Repeat precisely the span of lines below that opens with the line containing "ATOM 241 N N" and closes with the line containing "ATOM 307 O O", both included.

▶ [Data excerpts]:
╔══
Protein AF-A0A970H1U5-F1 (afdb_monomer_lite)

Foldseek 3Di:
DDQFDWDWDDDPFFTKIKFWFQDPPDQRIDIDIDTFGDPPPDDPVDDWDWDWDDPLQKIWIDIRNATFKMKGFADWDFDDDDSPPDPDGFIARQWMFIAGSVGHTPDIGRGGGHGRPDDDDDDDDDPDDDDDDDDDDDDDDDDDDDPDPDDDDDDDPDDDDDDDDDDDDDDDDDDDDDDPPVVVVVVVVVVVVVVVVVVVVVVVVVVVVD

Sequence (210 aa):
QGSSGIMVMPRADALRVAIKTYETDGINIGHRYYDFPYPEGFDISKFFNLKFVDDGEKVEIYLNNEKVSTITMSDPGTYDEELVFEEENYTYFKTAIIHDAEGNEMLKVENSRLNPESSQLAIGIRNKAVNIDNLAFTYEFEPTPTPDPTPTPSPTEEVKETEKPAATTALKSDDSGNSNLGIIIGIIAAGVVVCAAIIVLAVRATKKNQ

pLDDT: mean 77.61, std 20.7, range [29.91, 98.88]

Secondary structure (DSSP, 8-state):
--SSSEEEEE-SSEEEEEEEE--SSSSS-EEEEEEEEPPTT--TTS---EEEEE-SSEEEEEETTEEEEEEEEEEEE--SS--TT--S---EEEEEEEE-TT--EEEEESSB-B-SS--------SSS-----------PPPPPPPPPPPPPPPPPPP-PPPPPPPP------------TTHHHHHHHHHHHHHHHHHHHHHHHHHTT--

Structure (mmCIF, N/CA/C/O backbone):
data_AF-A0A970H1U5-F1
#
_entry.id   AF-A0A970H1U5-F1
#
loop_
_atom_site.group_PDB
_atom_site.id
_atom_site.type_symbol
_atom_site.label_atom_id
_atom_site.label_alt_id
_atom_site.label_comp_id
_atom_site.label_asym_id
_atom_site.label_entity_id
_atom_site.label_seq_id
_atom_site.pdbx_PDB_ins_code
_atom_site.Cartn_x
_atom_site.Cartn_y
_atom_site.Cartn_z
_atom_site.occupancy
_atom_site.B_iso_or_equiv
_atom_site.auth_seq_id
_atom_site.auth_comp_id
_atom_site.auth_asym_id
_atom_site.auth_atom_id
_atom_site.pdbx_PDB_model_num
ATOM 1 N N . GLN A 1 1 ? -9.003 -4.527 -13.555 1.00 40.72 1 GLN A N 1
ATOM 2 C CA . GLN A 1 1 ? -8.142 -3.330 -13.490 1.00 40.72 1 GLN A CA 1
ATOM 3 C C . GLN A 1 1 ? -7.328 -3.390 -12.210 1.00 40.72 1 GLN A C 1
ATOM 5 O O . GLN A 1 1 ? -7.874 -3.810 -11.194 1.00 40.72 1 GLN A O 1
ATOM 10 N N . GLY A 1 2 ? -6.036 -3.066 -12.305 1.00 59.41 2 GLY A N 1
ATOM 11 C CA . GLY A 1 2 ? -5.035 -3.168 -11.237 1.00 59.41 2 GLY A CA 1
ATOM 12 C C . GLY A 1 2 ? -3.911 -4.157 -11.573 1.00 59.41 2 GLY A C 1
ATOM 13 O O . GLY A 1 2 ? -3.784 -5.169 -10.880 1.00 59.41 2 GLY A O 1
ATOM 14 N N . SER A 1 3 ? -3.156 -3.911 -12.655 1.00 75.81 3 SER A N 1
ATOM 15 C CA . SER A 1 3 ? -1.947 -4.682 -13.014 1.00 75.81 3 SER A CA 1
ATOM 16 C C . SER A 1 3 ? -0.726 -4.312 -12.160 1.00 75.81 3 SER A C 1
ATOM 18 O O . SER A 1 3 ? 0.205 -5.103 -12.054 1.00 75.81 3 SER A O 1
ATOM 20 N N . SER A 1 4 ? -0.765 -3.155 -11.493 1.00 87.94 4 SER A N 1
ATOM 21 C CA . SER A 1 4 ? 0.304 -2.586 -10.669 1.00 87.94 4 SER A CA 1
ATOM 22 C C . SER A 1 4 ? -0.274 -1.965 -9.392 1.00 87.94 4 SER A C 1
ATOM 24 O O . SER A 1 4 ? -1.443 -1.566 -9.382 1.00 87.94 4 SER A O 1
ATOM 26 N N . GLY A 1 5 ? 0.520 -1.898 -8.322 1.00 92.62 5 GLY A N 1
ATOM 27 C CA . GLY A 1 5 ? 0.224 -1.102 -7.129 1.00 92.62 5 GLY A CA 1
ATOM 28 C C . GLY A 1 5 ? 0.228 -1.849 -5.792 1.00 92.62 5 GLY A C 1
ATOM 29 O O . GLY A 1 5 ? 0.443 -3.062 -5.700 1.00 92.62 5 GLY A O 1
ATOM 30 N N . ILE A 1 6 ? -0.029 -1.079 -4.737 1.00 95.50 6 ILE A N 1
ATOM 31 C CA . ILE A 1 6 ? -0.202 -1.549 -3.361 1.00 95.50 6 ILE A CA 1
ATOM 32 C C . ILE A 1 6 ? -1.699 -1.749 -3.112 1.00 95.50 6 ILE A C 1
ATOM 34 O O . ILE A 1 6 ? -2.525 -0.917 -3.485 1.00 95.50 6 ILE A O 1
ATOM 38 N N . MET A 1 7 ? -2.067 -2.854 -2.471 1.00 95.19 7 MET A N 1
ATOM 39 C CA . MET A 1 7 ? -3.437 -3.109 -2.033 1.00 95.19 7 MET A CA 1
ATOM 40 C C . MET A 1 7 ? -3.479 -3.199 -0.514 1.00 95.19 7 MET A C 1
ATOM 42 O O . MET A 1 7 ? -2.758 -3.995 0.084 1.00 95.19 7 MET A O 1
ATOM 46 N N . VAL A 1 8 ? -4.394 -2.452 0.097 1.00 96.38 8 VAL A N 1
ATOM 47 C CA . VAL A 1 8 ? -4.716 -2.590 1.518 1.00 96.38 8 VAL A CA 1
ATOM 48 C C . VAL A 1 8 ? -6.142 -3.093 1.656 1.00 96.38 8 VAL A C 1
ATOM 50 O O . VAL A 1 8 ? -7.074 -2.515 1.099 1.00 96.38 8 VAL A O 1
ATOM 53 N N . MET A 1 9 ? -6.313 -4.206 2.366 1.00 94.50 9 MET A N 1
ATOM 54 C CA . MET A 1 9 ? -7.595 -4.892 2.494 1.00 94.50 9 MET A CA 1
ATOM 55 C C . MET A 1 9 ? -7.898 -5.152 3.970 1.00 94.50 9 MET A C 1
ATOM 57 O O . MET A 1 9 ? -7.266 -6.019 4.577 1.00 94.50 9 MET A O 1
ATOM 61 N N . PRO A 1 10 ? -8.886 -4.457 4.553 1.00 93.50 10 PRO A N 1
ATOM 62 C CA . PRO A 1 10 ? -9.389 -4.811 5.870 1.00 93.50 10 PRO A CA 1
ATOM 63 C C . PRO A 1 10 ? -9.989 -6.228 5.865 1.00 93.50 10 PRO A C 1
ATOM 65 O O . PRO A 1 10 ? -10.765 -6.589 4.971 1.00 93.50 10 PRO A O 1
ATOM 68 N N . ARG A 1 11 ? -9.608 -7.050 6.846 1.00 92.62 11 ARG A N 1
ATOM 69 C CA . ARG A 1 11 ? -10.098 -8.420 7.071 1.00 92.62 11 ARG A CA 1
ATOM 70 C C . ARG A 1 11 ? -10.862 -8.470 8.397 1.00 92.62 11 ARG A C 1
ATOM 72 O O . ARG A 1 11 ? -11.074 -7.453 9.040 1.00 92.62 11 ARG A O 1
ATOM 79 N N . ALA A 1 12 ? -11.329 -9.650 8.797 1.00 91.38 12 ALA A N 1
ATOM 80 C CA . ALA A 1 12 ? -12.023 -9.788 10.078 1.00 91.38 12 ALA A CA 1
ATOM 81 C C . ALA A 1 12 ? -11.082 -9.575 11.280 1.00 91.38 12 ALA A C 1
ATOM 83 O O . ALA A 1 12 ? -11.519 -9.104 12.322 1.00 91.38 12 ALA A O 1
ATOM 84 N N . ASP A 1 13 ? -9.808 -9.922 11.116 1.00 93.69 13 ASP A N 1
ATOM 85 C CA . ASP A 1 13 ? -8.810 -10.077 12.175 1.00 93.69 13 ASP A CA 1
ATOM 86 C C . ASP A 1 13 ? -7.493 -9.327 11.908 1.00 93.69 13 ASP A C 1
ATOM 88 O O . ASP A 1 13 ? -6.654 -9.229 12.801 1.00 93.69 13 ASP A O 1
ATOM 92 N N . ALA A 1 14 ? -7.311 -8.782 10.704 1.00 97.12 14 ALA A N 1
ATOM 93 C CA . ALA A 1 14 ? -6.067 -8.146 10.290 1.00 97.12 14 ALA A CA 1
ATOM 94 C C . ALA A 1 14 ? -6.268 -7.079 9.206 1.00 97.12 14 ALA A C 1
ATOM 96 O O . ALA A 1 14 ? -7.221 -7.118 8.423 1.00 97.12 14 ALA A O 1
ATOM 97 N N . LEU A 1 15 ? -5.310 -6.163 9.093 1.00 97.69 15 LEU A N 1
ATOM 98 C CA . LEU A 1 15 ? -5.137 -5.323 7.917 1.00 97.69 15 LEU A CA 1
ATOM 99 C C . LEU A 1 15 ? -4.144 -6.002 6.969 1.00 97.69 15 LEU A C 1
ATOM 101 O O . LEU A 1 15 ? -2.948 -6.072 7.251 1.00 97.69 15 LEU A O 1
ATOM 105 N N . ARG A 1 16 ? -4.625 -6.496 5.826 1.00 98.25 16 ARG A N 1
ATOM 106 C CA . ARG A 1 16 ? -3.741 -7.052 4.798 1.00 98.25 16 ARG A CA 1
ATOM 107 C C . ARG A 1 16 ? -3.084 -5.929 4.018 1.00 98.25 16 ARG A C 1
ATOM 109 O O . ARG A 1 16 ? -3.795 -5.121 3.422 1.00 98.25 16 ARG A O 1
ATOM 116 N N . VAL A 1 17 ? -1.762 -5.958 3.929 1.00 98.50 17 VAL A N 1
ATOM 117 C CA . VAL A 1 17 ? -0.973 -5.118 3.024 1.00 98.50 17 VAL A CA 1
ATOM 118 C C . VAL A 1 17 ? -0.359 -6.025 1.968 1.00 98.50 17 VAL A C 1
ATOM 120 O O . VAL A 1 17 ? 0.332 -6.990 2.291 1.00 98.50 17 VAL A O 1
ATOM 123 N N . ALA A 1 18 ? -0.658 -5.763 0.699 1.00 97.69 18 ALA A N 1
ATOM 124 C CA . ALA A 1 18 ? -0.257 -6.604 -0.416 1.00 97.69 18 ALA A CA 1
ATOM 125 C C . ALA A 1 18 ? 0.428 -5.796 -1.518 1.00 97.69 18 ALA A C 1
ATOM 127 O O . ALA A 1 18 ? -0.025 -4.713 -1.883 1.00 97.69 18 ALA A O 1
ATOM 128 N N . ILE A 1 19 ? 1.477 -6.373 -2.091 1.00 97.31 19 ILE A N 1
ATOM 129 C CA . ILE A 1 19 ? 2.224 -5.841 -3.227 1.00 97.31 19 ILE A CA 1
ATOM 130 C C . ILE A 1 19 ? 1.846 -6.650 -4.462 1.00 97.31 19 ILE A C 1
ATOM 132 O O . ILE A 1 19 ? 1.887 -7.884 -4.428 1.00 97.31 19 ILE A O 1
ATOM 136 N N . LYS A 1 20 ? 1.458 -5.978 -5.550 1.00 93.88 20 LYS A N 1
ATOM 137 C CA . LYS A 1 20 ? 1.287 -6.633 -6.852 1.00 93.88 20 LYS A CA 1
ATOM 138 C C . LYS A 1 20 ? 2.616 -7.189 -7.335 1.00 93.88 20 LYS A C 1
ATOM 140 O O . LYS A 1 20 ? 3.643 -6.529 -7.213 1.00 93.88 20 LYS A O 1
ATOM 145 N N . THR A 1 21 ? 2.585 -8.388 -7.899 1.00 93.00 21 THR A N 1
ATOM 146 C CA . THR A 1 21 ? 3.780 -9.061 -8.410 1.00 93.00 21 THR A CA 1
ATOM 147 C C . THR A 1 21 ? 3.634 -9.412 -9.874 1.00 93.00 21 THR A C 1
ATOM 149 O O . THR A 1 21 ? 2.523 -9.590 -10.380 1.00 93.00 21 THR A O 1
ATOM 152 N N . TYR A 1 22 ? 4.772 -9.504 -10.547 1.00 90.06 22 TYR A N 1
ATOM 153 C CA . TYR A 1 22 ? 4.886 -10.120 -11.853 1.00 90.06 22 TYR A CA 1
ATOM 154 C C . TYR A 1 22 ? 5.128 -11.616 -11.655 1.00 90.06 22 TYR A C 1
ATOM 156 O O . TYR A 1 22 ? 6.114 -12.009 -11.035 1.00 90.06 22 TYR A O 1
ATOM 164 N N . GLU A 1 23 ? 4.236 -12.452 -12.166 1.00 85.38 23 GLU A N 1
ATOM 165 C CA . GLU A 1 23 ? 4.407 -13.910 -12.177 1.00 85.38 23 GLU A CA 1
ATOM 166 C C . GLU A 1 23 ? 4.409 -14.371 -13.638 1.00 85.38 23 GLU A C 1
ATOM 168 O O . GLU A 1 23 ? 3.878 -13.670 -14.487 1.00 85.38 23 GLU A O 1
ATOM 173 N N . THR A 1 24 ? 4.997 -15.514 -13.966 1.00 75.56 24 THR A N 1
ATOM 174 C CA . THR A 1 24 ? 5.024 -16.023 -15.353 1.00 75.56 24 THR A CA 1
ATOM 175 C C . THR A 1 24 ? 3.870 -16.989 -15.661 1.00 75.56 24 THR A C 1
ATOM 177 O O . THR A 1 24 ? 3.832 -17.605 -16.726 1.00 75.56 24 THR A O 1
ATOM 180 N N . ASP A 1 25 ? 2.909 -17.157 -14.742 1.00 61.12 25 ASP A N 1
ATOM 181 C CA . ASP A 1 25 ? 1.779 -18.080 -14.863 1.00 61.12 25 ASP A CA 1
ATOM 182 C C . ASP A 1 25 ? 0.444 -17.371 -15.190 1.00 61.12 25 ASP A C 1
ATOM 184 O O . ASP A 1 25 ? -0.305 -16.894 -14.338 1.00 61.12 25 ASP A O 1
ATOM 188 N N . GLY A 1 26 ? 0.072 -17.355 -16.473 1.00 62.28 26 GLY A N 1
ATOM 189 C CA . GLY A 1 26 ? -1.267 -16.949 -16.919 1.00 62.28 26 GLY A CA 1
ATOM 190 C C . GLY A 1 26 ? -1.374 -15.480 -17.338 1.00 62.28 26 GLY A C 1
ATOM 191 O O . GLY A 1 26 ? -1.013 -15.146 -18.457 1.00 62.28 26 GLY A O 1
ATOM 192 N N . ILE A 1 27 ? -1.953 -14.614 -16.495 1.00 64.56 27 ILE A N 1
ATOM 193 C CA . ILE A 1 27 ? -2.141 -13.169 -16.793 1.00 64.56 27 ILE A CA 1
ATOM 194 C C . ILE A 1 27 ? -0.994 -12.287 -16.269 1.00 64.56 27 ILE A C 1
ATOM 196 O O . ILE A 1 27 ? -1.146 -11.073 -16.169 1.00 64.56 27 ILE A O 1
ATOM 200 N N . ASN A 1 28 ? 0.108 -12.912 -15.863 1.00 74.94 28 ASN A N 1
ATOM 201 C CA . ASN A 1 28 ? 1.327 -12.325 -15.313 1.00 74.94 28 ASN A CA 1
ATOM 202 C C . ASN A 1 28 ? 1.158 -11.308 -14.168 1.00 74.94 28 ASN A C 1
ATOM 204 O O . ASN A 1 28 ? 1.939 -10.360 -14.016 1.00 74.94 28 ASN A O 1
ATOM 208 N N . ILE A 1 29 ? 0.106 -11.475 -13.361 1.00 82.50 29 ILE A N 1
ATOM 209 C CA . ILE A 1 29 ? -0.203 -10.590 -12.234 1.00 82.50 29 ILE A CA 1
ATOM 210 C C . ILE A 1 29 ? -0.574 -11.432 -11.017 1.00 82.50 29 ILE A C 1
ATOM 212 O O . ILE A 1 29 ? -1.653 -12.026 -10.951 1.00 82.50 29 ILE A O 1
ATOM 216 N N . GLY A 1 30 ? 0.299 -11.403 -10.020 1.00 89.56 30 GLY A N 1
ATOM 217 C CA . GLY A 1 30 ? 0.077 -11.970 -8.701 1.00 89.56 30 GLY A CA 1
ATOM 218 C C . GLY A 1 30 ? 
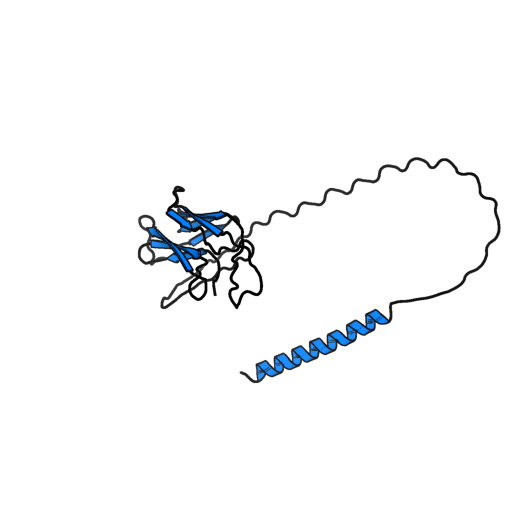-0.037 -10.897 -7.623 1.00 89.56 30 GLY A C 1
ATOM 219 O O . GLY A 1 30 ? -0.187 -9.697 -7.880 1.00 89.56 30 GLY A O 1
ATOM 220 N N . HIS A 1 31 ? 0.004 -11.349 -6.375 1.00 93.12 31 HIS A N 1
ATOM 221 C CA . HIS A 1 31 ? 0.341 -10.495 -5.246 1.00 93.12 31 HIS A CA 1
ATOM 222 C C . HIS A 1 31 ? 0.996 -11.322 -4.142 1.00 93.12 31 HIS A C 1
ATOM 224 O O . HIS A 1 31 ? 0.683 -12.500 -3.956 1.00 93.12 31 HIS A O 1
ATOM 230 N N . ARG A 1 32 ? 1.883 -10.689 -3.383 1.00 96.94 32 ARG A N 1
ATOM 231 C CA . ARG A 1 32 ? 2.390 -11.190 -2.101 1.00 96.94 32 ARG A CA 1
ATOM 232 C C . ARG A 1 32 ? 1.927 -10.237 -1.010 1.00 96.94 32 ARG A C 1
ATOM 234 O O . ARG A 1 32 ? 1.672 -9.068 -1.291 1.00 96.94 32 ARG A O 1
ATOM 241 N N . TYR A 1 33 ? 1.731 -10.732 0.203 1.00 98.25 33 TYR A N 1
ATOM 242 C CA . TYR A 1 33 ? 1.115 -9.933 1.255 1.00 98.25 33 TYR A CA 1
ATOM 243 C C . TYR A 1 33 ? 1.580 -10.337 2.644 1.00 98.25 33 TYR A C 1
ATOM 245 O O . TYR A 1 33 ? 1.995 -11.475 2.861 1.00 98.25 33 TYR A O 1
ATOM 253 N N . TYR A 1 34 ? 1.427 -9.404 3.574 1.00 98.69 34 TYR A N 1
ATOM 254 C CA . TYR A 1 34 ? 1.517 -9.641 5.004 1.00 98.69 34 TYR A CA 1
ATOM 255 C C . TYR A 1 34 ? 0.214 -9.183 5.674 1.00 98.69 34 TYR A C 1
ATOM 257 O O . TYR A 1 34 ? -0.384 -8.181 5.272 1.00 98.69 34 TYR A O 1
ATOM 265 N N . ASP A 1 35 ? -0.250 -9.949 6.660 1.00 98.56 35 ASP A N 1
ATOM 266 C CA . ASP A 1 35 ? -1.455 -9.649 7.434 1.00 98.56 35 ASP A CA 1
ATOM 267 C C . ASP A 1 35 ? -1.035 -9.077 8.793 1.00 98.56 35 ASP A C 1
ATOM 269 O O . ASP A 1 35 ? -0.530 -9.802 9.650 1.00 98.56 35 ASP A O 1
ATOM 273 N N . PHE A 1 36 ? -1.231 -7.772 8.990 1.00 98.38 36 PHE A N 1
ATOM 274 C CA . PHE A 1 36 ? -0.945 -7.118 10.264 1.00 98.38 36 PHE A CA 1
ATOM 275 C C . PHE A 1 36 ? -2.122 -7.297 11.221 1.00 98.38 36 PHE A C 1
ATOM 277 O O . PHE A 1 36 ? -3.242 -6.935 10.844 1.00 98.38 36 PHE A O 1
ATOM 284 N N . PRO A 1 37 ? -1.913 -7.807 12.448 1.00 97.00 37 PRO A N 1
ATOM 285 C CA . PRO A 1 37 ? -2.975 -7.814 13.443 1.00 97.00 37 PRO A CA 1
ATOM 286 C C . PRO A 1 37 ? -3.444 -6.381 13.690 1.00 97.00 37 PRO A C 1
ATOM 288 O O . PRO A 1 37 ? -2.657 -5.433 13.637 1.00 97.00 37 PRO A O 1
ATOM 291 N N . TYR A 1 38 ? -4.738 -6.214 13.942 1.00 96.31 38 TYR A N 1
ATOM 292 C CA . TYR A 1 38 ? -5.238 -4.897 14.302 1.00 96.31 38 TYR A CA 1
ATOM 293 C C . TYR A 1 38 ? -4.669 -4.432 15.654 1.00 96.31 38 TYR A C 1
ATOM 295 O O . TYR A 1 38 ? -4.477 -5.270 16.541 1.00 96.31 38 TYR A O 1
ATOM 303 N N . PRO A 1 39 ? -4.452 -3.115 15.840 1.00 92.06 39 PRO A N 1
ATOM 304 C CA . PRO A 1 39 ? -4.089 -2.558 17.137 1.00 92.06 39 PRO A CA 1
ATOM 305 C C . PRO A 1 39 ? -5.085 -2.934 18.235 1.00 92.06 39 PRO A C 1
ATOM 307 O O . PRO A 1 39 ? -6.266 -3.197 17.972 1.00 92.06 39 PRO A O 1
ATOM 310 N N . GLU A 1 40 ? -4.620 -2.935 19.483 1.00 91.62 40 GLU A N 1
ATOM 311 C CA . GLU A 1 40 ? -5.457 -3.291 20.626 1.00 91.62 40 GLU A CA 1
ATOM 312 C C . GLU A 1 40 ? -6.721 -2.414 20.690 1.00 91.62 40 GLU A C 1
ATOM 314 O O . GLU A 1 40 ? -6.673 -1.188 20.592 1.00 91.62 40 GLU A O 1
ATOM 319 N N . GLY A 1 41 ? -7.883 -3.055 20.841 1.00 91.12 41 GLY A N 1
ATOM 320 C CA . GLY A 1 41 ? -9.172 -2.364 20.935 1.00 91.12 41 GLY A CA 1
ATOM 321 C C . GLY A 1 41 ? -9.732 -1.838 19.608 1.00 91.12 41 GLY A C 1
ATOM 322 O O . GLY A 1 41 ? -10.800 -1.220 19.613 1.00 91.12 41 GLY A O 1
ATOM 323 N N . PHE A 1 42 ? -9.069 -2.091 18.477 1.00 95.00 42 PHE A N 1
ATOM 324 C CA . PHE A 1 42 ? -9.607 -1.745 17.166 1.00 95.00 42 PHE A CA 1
╚══
▶ [Exercise solution]:
ATOM 241 N N . TYR A 1 33 ? 1.731 -10.732 0.203 1.00 98.25 33 TYR A N 1
ATOM 242 C CA . TYR A 1 33 ? 1.115 -9.933 1.255 1.00 98.25 33 TYR A CA 1
ATOM 243 C C . TYR A 1 33 ? 1.580 -10.337 2.644 1.00 98.25 33 TYR A C 1
ATOM 245 O O . TYR A 1 33 ? 1.995 -11.475 2.861 1.00 98.25 33 TYR A O 1
ATOM 253 N N . TYR A 1 34 ? 1.427 -9.404 3.574 1.00 98.69 34 TYR A N 1
ATOM 254 C CA . TYR A 1 34 ? 1.517 -9.641 5.004 1.00 98.69 34 TYR A CA 1
ATOM 255 C C . TYR A 1 34 ? 0.214 -9.183 5.674 1.00 98.69 34 TYR A C 1
ATOM 257 O O . TYR A 1 34 ? -0.384 -8.181 5.272 1.00 98.69 34 TYR A O 1
ATOM 265 N N . ASP A 1 35 ? -0.250 -9.949 6.660 1.00 98.56 35 ASP A N 1
ATOM 266 C CA . ASP A 1 35 ? -1.455 -9.649 7.434 1.00 98.56 35 ASP A CA 1
ATOM 267 C C . ASP A 1 35 ? -1.035 -9.077 8.793 1.00 98.56 35 ASP A C 1
ATOM 269 O O . ASP A 1 35 ? -0.530 -9.802 9.650 1.00 98.56 35 ASP A O 1
ATOM 273 N N . PHE A 1 36 ? -1.231 -7.772 8.990 1.00 98.38 36 PHE A N 1
ATOM 274 C CA . PHE A 1 36 ? -0.945 -7.118 10.264 1.00 98.38 36 PHE A CA 1
ATOM 275 C C . PHE A 1 36 ? -2.122 -7.297 11.221 1.00 98.38 36 PHE A C 1
ATOM 277 O O . PHE A 1 36 ? -3.242 -6.935 10.844 1.00 98.38 36 PHE A O 1
ATOM 284 N N . PRO A 1 37 ? -1.913 -7.807 12.448 1.00 97.00 37 PRO A N 1
ATOM 285 C CA . PRO A 1 37 ? -2.975 -7.814 13.443 1.00 97.00 37 PRO A CA 1
ATOM 286 C C . PRO A 1 37 ? -3.444 -6.381 13.690 1.00 97.00 37 PRO A C 1
ATOM 288 O O . PRO A 1 37 ? -2.657 -5.433 13.637 1.00 97.00 37 PRO A O 1
ATOM 291 N N . TYR A 1 38 ? -4.738 -6.214 13.942 1.00 96.31 38 TYR A N 1
ATOM 292 C CA . TYR A 1 38 ? -5.238 -4.897 14.302 1.00 96.31 38 TYR A CA 1
ATOM 293 C C . TYR A 1 38 ? -4.669 -4.432 15.654 1.00 96.31 38 TYR A C 1
ATOM 295 O O . TYR A 1 38 ? -4.477 -5.270 16.541 1.00 96.31 38 TYR A O 1
ATOM 303 N N . PRO A 1 39 ? -4.452 -3.115 15.840 1.00 92.06 39 PRO A N 1
ATOM 304 C CA . PRO A 1 39 ? -4.089 -2.558 17.137 1.00 92.06 39 PRO A CA 1
ATOM 305 C C . PRO A 1 39 ? -5.085 -2.934 18.235 1.00 92.06 39 PRO A C 1
ATOM 307 O O . PRO A 1 39 ? -6.266 -3.197 17.972 1.00 92.06 39 PRO A O 1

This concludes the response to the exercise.